Change COPY ... ON_ERROR ignore to ON_ERROR ignore_row
Hi,
The option choice of "ignore" in the COPY ON_ERROR clause seems overly
generic. There would seem to be two relevant ways to ignore bad column
input data - drop the entire row or just set the column value to null. I
can see us wanting to provide the set to null option and in any case having
the option name be explicit that it ignores the row seems like a good idea.
David J.
On Fri, Jan 26, 2024 at 11:09 PM David G. Johnston
<david.g.johnston@gmail.com> wrote:
Hi,
The option choice of "ignore" in the COPY ON_ERROR clause seems overly generic. There would seem to be two relevant ways to ignore bad column input data - drop the entire row or just set the column value to null. I can see us wanting to provide the set to null option and in any case having the option name be explicit that it ignores the row seems like a good idea.

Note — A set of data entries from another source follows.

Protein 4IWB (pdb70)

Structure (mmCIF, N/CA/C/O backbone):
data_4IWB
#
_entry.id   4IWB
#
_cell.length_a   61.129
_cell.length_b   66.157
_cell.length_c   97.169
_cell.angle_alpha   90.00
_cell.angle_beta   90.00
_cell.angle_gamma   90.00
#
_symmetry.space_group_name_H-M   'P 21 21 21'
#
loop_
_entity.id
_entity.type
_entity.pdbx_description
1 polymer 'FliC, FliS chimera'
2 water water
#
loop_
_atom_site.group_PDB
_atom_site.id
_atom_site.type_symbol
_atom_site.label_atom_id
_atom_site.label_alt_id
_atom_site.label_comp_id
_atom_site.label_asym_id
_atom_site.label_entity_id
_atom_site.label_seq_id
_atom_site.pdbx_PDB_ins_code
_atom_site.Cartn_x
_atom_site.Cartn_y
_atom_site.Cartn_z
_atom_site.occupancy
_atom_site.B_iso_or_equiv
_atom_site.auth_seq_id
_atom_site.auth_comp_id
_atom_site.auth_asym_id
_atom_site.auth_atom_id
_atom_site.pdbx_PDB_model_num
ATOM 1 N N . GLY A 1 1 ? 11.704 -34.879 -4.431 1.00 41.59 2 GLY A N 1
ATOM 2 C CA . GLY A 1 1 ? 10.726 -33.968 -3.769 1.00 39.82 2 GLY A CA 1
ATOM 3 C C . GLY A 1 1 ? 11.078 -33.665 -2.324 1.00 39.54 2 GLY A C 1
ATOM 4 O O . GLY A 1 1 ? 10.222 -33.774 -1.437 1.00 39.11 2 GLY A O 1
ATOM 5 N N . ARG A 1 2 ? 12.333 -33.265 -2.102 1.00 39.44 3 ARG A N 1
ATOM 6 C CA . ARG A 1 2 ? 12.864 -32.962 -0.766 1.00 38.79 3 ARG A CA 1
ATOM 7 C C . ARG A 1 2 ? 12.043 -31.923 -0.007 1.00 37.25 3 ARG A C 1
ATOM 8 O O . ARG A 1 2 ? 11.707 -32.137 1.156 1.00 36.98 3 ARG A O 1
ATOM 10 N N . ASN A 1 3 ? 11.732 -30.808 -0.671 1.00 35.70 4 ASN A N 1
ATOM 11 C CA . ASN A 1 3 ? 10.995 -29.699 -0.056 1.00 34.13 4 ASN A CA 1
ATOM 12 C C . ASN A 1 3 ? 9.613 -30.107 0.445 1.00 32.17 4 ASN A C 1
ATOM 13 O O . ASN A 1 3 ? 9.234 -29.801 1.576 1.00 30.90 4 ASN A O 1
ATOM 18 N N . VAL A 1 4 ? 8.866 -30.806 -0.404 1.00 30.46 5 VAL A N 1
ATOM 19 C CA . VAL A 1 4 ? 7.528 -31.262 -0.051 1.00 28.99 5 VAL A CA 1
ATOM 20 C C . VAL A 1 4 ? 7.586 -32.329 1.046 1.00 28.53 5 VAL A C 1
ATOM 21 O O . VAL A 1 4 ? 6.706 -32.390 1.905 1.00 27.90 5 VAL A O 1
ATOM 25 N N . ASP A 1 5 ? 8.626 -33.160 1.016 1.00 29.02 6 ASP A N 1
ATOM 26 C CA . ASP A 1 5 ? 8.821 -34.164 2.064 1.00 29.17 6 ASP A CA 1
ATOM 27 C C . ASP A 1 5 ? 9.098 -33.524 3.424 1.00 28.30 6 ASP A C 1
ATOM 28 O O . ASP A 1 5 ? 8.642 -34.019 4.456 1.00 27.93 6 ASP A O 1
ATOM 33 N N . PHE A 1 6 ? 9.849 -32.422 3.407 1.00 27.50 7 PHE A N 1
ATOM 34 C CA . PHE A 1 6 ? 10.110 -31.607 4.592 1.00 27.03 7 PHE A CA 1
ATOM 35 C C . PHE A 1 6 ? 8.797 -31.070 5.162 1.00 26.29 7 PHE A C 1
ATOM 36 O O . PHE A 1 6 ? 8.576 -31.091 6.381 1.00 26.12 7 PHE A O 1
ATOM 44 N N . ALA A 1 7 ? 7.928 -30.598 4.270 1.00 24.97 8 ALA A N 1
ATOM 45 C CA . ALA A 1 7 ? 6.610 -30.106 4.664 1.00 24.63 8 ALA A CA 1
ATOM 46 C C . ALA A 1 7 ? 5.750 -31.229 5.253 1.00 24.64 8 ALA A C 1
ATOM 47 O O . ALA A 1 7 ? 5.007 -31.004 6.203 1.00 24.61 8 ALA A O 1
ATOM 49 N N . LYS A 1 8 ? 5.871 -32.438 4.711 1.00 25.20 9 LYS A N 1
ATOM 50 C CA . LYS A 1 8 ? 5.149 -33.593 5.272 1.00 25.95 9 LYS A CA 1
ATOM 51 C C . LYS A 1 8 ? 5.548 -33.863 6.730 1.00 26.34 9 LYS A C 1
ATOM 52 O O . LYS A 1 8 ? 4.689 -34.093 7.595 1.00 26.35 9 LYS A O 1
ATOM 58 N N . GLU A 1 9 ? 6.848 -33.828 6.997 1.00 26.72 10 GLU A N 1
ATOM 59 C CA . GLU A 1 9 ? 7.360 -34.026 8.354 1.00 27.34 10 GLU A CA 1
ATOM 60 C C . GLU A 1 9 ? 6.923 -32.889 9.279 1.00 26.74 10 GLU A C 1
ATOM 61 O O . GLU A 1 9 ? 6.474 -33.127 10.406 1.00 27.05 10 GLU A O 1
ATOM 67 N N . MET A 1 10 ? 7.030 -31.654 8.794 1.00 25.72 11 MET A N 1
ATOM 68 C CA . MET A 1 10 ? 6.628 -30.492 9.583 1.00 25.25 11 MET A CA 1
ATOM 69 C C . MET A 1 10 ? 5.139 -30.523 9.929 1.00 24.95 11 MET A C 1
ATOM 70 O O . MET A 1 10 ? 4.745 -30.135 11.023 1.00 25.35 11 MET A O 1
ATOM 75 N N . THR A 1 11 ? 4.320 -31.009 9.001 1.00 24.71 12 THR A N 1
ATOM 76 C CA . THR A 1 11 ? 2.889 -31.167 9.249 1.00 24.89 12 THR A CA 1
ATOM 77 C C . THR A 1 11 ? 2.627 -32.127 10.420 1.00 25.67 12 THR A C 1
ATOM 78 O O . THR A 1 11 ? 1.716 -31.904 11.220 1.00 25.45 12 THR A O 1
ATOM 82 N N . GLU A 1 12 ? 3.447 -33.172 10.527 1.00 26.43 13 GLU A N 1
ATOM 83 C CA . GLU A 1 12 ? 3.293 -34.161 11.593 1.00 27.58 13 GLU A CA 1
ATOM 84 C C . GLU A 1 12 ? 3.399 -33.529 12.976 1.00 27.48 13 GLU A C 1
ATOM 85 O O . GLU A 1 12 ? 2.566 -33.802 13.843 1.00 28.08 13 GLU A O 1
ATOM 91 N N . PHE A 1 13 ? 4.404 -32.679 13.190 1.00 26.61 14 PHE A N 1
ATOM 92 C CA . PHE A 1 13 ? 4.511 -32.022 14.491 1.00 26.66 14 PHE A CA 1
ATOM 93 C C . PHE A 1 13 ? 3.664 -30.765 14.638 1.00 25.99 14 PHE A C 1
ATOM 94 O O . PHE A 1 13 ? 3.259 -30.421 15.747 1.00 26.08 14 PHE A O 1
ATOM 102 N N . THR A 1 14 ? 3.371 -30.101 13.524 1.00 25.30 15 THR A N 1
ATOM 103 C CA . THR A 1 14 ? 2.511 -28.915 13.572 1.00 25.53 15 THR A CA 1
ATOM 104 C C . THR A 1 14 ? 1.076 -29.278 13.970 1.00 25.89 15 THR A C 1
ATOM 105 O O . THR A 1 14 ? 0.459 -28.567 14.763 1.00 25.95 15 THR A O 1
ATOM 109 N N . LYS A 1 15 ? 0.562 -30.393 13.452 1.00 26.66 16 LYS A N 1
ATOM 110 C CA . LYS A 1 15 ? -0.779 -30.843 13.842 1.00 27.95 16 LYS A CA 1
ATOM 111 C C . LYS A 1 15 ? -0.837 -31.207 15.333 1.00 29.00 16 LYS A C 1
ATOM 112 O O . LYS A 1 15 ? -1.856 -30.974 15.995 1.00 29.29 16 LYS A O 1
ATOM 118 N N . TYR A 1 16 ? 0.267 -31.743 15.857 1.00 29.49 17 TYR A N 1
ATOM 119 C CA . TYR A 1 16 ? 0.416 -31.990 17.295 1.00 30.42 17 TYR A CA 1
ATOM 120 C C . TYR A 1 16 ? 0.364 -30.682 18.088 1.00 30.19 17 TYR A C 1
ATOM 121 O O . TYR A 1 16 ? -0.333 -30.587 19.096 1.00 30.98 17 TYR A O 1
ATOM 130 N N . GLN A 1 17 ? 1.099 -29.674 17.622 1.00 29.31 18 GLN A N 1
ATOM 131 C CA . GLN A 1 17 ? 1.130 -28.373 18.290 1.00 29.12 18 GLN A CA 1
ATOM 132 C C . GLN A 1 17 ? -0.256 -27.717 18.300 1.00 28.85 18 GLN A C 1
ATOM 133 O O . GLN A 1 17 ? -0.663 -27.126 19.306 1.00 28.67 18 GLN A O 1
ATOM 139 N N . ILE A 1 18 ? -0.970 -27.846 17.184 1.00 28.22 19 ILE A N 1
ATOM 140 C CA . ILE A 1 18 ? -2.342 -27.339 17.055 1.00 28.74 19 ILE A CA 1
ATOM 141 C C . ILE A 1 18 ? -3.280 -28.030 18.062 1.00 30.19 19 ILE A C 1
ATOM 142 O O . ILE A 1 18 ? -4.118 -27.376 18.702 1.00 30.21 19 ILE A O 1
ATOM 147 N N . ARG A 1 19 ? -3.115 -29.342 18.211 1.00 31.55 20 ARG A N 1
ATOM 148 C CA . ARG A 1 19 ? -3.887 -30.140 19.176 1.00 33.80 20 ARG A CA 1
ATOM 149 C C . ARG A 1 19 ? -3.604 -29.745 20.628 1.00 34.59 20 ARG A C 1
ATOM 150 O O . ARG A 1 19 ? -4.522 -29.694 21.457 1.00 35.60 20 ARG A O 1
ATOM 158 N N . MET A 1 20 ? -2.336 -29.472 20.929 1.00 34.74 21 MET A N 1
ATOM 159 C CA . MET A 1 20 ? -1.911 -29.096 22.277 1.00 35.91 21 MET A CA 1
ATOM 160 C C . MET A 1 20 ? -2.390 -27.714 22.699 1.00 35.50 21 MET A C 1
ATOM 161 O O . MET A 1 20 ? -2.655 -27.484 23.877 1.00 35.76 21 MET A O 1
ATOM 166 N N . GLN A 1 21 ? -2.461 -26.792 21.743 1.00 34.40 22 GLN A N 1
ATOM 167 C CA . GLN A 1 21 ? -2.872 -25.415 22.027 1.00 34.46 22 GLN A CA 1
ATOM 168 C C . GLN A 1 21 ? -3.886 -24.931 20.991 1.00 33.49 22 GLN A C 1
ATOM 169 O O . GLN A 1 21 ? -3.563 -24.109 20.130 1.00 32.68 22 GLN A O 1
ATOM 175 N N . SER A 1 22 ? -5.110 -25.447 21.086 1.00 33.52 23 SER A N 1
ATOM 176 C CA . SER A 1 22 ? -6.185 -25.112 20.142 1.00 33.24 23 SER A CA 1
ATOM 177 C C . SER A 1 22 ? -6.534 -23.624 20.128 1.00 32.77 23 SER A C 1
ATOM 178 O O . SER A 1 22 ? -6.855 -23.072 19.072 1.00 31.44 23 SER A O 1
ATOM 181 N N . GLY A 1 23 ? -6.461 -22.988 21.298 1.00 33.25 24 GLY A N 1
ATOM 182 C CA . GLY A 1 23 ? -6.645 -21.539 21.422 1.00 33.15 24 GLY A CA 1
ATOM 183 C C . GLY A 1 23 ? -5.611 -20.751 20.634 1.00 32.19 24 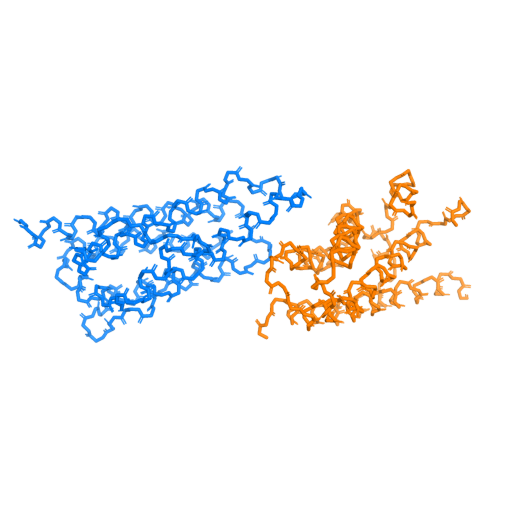GLY A C 1
ATOM 184 O O . GLY A 1 23 ? -5.970 -19.895 19.813 1.00 32.29 24 GLY A O 1
ATOM 185 N N . VAL A 1 24 ? -4.333 -21.050 20.866 1.00 31.73 25 VAL A N 1
ATOM 186 C CA . VAL A 1 24 ? -3.232 -20.424 20.120 1.00 31.06 25 VAL A CA 1
ATOM 187 C C . VAL A 1 24 ? -3.392 -20.649 18.608 1.00 29.74 25 VAL A C 1
ATOM 188 O O . VAL A 1 24 ? -3.194 -19.724 17.819 1.00 29.20 25 VAL A O 1
ATOM 192 N N . ALA A 1 25 ? -3.756 -21.871 18.215 1.00 28.81 26 ALA A N 1
ATOM 193 C CA . ALA A 1 25 ? -3.956 -22.194 16.795 1.00 27.84 26 ALA A CA 1
ATOM 194 C C . ALA A 1 25 ? -5.046 -21.321 16.158 1.00 27.85 26 ALA A C 1
ATOM 195 O O . ALA A 1 25 ? -4.875 -20.805 15.047 1.00 26.91 26 ALA A O 1
ATOM 197 N N . MET A 1 26 ? -6.159 -21.151 16.868 1.00 28.40 27 MET A N 1
ATOM 198 C CA . MET A 1 26 ? -7.220 -20.261 16.399 1.00 29.02 27 MET A CA 1
ATOM 199 C C . MET A 1 26 ? -6.733 -18.819 16.255 1.00 28.81 27 MET A C 1
ATOM 200 O O . MET A 1 26 ? -6.994 -18.174 15.235 1.00 29.16 27 MET A O 1
ATOM 205 N N . LEU A 1 27 ? -6.031 -18.314 17.270 1.00 29.22 28 LEU A N 1
ATOM 206 C CA . LEU A 1 27 ? -5.466 -16.962 17.220 1.00 29.19 28 LEU A CA 1
ATOM 207 C C . LEU A 1 27 ? -4.502 -16.823 16.047 1.00 28.19 28 LEU A C 1
ATOM 208 O O . LEU A 1 27 ? -4.444 -15.778 15.404 1.00 28.60 28 LEU A O 1
ATOM 213 N N . ALA A 1 28 ? -3.749 -17.886 15.772 1.00 27.32 29 ALA A N 1
ATOM 214 C CA . ALA A 1 28 ? -2.782 -17.874 14.682 1.00 26.37 29 ALA A CA 1
ATOM 215 C C . ALA A 1 28 ? -3.457 -17.678 13.326 1.00 25.93 29 ALA A C 1
ATOM 216 O O . ALA A 1 28 ? -3.015 -16.855 12.522 1.00 25.76 29 ALA A O 1
ATOM 218 N N . GLN A 1 29 ? -4.541 -18.418 13.089 1.00 25.22 30 GLN A N 1
ATOM 219 C CA . GLN A 1 29 ? -5.038 -18.611 11.723 1.00 24.63 30 GLN A CA 1
ATOM 220 C C . GLN A 1 29 ? -6.382 -17.966 11.383 1.00 24.83 30 GLN A C 1
ATOM 221 O O . GLN A 1 29 ? -6.590 -17.546 10.243 1.00 24.05 30 GLN A O 1
ATOM 227 N N . ALA A 1 30 ? -7.287 -17.909 12.361 1.00 25.27 31 ALA A N 1
ATOM 228 C CA . ALA A 1 30 ? -8.675 -17.501 12.118 1.00 25.91 31 ALA A CA 1
ATOM 229 C C . ALA A 1 30 ? -8.842 -15.982 12.039 1.00 26.35 31 ALA A C 1
ATOM 230 O O . ALA A 1 30 ? -9.616 -15.369 12.805 1.00 27.46 31 ALA A O 1
ATOM 232 N N . ASN A 1 31 ? -8.131 -15.393 11.079 1.00 26.11 32 ASN A N 1
ATOM 233 C CA . ASN A 1 31 ? -8.092 -13.942 10.877 1.00 26.75 32 ASN A CA 1
ATOM 234 C C . ASN A 1 31 ? -8.463 -13.544 9.455 1.00 26.94 32 ASN A C 1
ATOM 235 O O . ASN A 1 31 ? -8.057 -12.485 8.962 1.00 26.98 32 ASN A O 1
ATOM 240 N N . ALA A 1 32 ? -9.240 -14.400 8.801 1.00 27.17 33 ALA A N 1
ATOM 241 C CA . ALA A 1 32 ? -9.613 -14.201 7.405 1.00 28.02 33 ALA A CA 1
ATOM 242 C C . ALA A 1 32 ? -10.450 -12.952 7.206 1.00 29.30 33 ALA A C 1
ATOM 243 O O . ALA A 1 32 ? -11.288 -12.607 8.048 1.00 30.35 33 ALA A O 1
ATOM 245 N N . LEU A 1 33 ? -10.210 -12.273 6.091 1.00 29.99 34 LEU A N 1
ATOM 246 C CA . LEU A 1 33 ? -11.037 -11.142 5.699 1.00 31.47 34 LEU A CA 1
ATOM 247 C C . LEU A 1 33 ? -12.222 -11.703 4.917 1.00 31.46 34 LEU A C 1
ATOM 248 O O . LEU A 1 33 ? -12.033 -12.315 3.866 1.00 30.67 34 LEU A O 1
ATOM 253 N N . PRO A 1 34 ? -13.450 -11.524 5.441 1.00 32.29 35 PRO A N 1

two issue I found out while playing around with it;
create table x1(a int not null, b int not null );
you can only do:
COPY x1 from stdin (on_error 'null');
but you cannot do
COPY x1 from stdin (on_error null);
we need to hack the gram.y to escape the "null". I don't know how to
make it work.
related post I found:
https://stackoverflow.com/questions/31786611/how-to-escape-flex-keyword
another issue:
COPY x1 from stdin (on_error null);
when we already have `not null` top level constraint for table x1.

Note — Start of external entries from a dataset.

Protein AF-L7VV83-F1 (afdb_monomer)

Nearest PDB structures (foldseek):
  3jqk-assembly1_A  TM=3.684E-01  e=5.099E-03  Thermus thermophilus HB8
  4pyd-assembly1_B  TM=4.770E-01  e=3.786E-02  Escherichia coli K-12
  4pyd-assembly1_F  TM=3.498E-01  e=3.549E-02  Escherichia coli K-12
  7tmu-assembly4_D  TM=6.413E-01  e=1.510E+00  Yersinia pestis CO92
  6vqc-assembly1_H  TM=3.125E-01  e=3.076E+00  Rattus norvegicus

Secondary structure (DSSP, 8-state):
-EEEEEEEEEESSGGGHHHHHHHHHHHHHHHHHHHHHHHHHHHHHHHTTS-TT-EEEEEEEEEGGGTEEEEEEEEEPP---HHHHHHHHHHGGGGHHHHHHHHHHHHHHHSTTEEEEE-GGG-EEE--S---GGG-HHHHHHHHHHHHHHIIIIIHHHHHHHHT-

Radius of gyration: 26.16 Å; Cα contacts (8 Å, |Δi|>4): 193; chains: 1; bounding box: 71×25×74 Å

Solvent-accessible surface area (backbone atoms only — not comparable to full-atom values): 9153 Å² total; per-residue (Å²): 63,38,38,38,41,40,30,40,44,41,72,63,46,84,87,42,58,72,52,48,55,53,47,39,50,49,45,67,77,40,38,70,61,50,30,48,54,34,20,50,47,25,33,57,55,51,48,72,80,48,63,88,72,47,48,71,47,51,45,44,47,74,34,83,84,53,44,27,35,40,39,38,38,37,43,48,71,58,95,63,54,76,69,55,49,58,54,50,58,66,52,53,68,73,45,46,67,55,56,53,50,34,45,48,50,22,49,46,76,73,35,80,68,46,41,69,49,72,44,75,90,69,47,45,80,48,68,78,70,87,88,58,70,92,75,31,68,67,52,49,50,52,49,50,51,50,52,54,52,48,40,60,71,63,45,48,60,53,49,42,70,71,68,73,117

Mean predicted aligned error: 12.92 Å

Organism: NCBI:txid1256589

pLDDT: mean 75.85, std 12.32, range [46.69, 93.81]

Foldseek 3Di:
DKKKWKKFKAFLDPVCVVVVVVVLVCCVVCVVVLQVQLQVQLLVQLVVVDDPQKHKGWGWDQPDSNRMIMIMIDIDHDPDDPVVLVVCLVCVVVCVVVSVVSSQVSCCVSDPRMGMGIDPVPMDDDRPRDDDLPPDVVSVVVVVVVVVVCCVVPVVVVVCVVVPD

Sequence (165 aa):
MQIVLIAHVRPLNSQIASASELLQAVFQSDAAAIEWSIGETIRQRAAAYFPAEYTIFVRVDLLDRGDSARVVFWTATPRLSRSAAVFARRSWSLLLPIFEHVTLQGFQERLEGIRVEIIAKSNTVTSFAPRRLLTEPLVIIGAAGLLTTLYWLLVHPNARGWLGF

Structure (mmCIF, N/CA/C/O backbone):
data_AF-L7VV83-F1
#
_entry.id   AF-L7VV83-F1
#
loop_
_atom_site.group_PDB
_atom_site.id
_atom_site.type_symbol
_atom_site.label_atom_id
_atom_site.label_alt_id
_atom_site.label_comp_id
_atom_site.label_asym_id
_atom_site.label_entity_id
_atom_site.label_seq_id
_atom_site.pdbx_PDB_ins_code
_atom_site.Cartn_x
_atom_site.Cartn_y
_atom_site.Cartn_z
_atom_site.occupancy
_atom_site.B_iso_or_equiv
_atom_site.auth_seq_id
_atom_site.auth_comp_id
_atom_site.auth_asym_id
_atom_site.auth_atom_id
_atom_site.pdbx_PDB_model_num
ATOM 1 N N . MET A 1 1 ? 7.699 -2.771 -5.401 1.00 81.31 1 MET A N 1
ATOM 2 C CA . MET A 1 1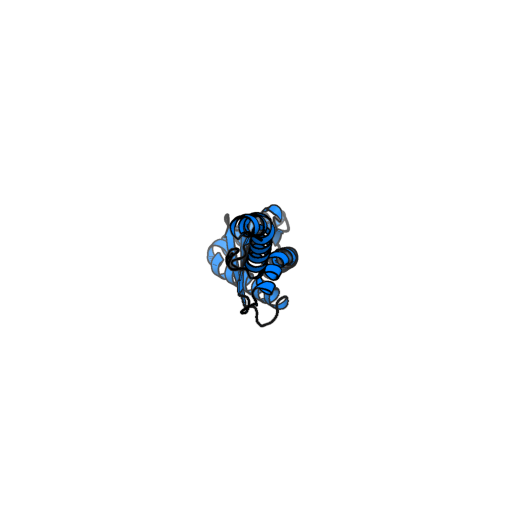 ? 7.805 -1.398 -4.846 1.00 81.31 1 MET A CA 1
ATOM 3 C C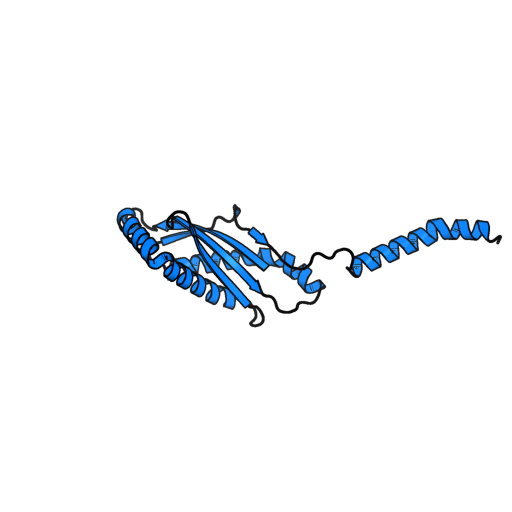 . MET A 1 1 ? 7.250 -1.423 -3.433 1.00 81.31 1 MET A C 1
ATOM 5 O O . MET A 1 1 ? 6.534 -2.365 -3.119 1.00 81.31 1 MET A O 1
ATOM 9 N N . GLN A 1 2 ? 7.586 -0.442 -2.601 1.00 85.50 2 GLN A N 1
ATOM 10 C CA . GLN A 1 2 ? 6.988 -0.264 -1.285 1.00 85.50 2 GLN A CA 1
ATOM 11 C C . GLN A 1 2 ? 6.469 1.171 -1.118 1.00 85.50 2 GLN A C 1
ATOM 13 O O . GLN A 1 2 ? 7.132 2.127 -1.515 1.00 85.50 2 GLN A O 1
ATOM 18 N N . ILE A 1 3 ? 5.275 1.312 -0.548 1.00 83.00 3 ILE A N 1
ATOM 19 C CA . ILE A 1 3 ? 4.740 2.586 -0.053 1.00 83.00 3 ILE A CA 1
ATOM 20 C C . ILE A 1 3 ? 4.495 2.432 1.435 1.00 83.00 3 ILE A C 1
ATOM 22 O O . ILE A 1 3 ? 3.926 1.432 1.861 1.00 83.00 3 ILE A O 1
ATOM 26 N N . VAL A 1 4 ? 4.895 3.429 2.212 1.00 84.75 4 VAL A N 1
ATOM 27 C CA . VAL A 1 4 ? 4.529 3.547 3.621 1.00 84.75 4 VAL A CA 1
ATOM 28 C C . VAL A 1 4 ? 3.640 4.769 3.772 1.00 84.75 4 VAL A C 1
ATOM 30 O O . VAL A 1 4 ? 4.053 5.870 3.405 1.00 84.75 4 VAL A O 1
ATOM 33 N N . LEU A 1 5 ? 2.445 4.561 4.316 1.00 84.38 5 LEU A N 1
ATOM 34 C CA . LEU A 1 5 ? 1.531 5.608 4.748 1.00 84.38 5 LEU A CA 1
ATOM 35 C C . LEU A 1 5 ? 1.486 5.642 6.273 1.00 84.38 5 LEU A C 1
ATOM 37 O O . LEU A 1 5 ? 1.509 4.592 6.922 1.00 84.38 5 LEU A O 1
ATOM 41 N N . ILE A 1 6 ? 1.403 6.842 6.840 1.00 83.81 6 ILE A N 1
ATOM 42 C CA . ILE A 1 6 ? 1.184 7.034 8.276 1.00 83.81 6 ILE A CA 1
ATOM 43 C C . ILE A 1 6 ? -0.149 7.748 8.459 1.00 83.81 6 ILE A C 1
ATOM 45 O O . ILE A 1 6 ? -0.398 8.793 7.853 1.00 83.81 6 ILE A O 1
ATOM 49 N N . ALA A 1 7 ? -1.000 7.173 9.296 1.00 80.31 7 ALA A N 1
ATOM 50 C CA . ALA A 1 7 ? -2.322 7.681 9.597 1.00 80.31 7 ALA A CA 1
ATOM 51 C C . ALA A 1 7 ? -2.490 7.890 11.103 1.00 80.31 7 ALA A C 1
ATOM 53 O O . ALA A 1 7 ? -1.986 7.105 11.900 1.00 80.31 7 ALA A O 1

Do we need an error immediately?
"on_error null" seems to conflict with `not null` constraint (assume
refers to the same column).
it may fail while doing bulk inserts while on_error is set to null
because of violating a not null constraint.
On Sun, Jan 28, 2024 at 4:51 PM jian he <jian.universality@gmail.com> wrote:
On Fri, Jan 26, 2024 at 11:09 PM David G. Johnston
<david.g.johnston@gmail.com> wrote:Hi,
The option choice of "ignore" in the COPY ON_ERROR clause seems overly
generic. There would seem to be two relevant ways to ignore bad column
input data - drop the entire row or just set the column value to null. I
can see us wanting to provide the set to null option and in any case having
the option name be explicit that it ignores the row seems like a good idea.two issue I found out while playing around with it;
create table x1(a int not null, b int not null );another issue:
COPY x1 from stdin (on_error null);when we already have `not null` top level constraint for table x1.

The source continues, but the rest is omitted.